Some people talk and talk
and never say a thing.
Some people look at you
and birds begin to sing.
Some people laugh and laugh
and yet you want to cry.
Some people touch your hand
and music fills the sky.
People by Charlotte Zolotow, All That Sunlight
I stumbled upon this poem by Charlotte Zolotow on a cold winter afternoon in Tokyo. I was taking an idle stroll through Ueno Park on a weekend and had wandered into the International Library of Children’s Literature, where I found this in a book of assorted poems for young readers. I immediately copied these lines into my notebook. I needn’t have done it though, for this poem has stayed with me ever since. I haven’t read any of Zolotow’s other work, but to me, these eight lines contain more insights than a library on the nature of relationships. Only a real poet can gift these rare moments of awakening to the reader in this simple and lucid manner.
I have sometimes wondered what some avant-garde poets try to say in their work. During one of the poetry workshops in my master’s course in creative writing, I requested the tutor to explain what a classmate’s poem meant – the piece in question was a solid block of words decorated with equations, diagrams and a large footnote of dense prose. The tutor, a poet himself, looked helplessly around for a few moments and with characteristic English politeness said a few generic words about the nature and concept of experimental poetry before hastily moving on to critique the next piece of work. It was only much later that it dawned upon me that the tutor himself had perhaps not been sure about the meaning of the piece.

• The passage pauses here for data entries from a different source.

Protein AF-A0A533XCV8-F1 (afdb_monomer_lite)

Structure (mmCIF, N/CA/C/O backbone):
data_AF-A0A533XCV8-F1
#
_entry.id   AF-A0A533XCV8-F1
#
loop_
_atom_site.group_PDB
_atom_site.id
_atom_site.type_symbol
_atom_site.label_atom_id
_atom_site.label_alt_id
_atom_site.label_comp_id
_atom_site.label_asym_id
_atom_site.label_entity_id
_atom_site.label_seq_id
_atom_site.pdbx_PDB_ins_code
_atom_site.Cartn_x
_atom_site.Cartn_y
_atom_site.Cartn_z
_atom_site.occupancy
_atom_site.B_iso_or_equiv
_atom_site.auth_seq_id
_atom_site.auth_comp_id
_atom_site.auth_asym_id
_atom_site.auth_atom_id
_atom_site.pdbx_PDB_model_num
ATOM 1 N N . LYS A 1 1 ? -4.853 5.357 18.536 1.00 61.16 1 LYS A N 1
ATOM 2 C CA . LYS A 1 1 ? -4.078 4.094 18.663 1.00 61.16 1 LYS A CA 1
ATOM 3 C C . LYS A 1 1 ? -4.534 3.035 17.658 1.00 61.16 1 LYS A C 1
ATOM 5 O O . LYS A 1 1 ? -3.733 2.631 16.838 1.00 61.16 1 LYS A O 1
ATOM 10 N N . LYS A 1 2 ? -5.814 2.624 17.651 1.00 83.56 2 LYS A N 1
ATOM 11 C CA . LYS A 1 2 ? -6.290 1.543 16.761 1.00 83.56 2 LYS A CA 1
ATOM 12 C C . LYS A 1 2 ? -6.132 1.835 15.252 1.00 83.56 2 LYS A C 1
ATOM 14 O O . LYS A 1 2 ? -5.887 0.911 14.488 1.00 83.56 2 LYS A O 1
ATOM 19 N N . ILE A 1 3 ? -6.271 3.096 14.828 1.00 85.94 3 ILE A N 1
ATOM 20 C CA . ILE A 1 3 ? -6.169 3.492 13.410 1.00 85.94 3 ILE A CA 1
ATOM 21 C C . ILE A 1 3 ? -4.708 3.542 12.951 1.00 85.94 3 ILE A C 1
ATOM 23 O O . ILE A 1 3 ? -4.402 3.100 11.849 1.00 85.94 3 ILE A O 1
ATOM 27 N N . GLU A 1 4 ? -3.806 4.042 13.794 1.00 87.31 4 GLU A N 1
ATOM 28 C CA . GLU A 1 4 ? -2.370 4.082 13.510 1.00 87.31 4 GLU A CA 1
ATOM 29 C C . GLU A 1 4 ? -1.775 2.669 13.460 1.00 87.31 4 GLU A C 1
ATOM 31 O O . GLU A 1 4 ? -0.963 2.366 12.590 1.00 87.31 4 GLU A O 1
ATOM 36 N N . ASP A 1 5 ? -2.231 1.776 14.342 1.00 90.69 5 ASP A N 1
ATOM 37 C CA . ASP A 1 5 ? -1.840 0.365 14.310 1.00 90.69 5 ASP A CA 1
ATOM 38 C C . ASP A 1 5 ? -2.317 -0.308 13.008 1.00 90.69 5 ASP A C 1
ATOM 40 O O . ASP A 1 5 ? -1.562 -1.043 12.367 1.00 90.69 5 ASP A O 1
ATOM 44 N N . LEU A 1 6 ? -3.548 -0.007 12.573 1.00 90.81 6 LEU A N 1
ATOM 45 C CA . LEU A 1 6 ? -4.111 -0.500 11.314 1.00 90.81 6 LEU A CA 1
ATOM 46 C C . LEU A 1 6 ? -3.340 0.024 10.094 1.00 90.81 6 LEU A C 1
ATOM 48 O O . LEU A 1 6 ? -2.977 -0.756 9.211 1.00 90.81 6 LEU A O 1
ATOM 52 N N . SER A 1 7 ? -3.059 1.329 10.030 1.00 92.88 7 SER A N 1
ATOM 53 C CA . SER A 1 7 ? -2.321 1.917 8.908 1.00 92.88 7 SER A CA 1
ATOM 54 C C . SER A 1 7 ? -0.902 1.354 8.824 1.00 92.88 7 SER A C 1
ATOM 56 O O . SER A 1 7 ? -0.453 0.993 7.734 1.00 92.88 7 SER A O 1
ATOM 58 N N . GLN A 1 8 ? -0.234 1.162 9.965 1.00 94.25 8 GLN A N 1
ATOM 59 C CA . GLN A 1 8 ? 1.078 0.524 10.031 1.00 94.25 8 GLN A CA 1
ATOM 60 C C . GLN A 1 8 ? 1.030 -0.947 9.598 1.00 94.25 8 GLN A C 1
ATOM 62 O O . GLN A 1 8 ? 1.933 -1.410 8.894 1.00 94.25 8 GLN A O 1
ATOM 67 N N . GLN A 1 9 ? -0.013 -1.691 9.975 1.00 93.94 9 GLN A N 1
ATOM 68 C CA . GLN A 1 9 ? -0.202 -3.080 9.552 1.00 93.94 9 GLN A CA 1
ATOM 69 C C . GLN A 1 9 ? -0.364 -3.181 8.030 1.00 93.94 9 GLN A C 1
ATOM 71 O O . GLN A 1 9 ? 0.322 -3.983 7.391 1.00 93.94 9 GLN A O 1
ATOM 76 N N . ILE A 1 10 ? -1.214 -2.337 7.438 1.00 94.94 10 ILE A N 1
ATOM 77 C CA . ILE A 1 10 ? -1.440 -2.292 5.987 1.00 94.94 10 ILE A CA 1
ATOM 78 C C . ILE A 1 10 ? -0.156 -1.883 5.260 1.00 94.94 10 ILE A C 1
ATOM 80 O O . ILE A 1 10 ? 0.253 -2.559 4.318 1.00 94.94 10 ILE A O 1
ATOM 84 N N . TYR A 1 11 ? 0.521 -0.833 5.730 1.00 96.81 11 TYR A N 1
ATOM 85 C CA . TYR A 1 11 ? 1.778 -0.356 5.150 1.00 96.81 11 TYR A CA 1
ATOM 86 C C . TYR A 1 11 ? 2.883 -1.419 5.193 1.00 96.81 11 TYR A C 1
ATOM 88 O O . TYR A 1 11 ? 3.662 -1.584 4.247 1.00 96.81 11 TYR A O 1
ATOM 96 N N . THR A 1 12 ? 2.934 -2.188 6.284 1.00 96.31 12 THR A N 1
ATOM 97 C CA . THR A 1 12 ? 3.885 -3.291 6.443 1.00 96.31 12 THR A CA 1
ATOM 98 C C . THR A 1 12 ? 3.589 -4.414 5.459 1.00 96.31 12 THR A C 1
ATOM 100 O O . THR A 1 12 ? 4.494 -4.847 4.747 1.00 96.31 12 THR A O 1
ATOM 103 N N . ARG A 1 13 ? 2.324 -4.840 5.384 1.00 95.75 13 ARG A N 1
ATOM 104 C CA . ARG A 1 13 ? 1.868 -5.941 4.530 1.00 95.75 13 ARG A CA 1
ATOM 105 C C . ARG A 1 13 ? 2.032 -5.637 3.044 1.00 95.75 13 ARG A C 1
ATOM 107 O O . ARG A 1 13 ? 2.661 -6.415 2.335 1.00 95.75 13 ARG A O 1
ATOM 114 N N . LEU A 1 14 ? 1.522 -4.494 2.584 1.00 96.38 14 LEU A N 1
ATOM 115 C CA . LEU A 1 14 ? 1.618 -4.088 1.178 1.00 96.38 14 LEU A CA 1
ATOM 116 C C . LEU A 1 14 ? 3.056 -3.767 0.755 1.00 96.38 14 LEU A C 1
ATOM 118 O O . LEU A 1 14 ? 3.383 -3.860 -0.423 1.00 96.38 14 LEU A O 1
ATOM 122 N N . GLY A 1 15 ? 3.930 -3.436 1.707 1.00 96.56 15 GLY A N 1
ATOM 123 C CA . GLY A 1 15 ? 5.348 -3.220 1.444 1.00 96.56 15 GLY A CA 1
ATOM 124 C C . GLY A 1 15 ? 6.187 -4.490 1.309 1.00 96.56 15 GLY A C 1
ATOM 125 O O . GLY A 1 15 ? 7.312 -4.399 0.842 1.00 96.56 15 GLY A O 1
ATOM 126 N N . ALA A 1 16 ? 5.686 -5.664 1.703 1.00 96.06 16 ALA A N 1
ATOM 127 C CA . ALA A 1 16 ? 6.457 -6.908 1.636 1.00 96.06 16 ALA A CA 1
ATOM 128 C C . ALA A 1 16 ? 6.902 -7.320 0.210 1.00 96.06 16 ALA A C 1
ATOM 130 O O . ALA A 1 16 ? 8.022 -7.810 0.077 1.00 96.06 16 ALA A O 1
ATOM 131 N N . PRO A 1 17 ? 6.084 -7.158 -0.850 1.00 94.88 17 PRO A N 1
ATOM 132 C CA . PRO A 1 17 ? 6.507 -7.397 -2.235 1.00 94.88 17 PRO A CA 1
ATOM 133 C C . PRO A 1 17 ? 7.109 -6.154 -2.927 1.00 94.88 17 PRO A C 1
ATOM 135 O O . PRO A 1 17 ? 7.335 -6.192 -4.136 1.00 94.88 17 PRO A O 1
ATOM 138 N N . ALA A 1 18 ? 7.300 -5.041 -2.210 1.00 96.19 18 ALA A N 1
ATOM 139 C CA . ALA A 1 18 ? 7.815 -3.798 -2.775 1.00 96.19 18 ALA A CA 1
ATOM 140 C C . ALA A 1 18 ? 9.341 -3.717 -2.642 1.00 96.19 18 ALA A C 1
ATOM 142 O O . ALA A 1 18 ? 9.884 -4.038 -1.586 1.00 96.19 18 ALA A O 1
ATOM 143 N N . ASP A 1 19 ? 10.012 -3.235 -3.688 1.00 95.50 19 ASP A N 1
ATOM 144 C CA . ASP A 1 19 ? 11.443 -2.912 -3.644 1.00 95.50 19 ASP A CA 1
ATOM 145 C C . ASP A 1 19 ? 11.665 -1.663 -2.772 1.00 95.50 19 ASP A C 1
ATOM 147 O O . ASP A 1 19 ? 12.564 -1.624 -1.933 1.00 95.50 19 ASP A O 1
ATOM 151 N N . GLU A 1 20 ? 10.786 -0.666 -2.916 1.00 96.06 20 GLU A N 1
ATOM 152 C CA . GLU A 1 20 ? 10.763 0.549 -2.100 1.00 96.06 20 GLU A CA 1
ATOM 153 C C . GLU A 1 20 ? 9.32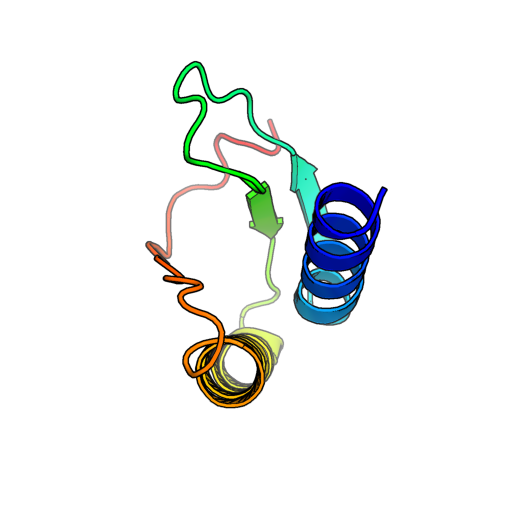9 0.971 -1.762 1.00 96.06 20 GLU A C 1
ATOM 155 O O . GLU A 1 20 ? 8.369 0.663 -2.475 1.00 96.06 20 GLU A O 1
ATOM 160 N N . ARG A 1 21 ? 9.170 1.718 -0.667 1.00 96.31 21 ARG A N 1
ATOM 161 C CA . ARG A 1 21 ? 7.883 2.280 -0.240 1.00 96.31 21 ARG A CA 1
ATOM 162 C C . ARG A 1 21 ? 8.071 3.624 0.440 1.00 96.31 21 ARG A C 1
ATOM 164 O O . ARG A 1 21 ? 9.052 3.829 1.152 1.00 96.31 21 ARG A O 1
ATOM 171 N N . THR A 1 22 ? 7.105 4.513 0.257 1.00 95.88 22 THR A N 1
ATOM 172 C CA . THR A 1 22 ? 7.107 5.825 0.903 1.00 95.88 22 THR A CA 1
ATOM 173 C C . THR A 1 22 ? 5.698 6.255 1.286 1.00 95.88 22 THR A C 1
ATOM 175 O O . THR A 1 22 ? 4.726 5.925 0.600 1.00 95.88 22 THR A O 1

Now I am fairly well-read in experimental literature and tend towards the postmodern in my own work, and find much pleasure in the exploration of literary form and structure. Nabokov who was a master at shaping his style to match the theme and substance of the narrative is one of my heroes and greatest influences. But as a reader and as a writer, I find that experimentation loses its purpose if it obscures the meaning. The greatness of a work of art lies in how it relates to the reader. The timeless and universal appeal of writers like Shakespeare and Subramaniya Bharati lies in the way their works are perennially celebrated by both classical scholars and semi-literate peasants. Zolotow’s poem is one such gem that rises above its stark simplicity as timeless, profound, and accessible.
I can’t believe it has been four years since I started this AtoZChallenge on favourite authors. It has been enjoyable to re-read and reflect on why I love these specific writers, and an immense pleasure to write about each of them.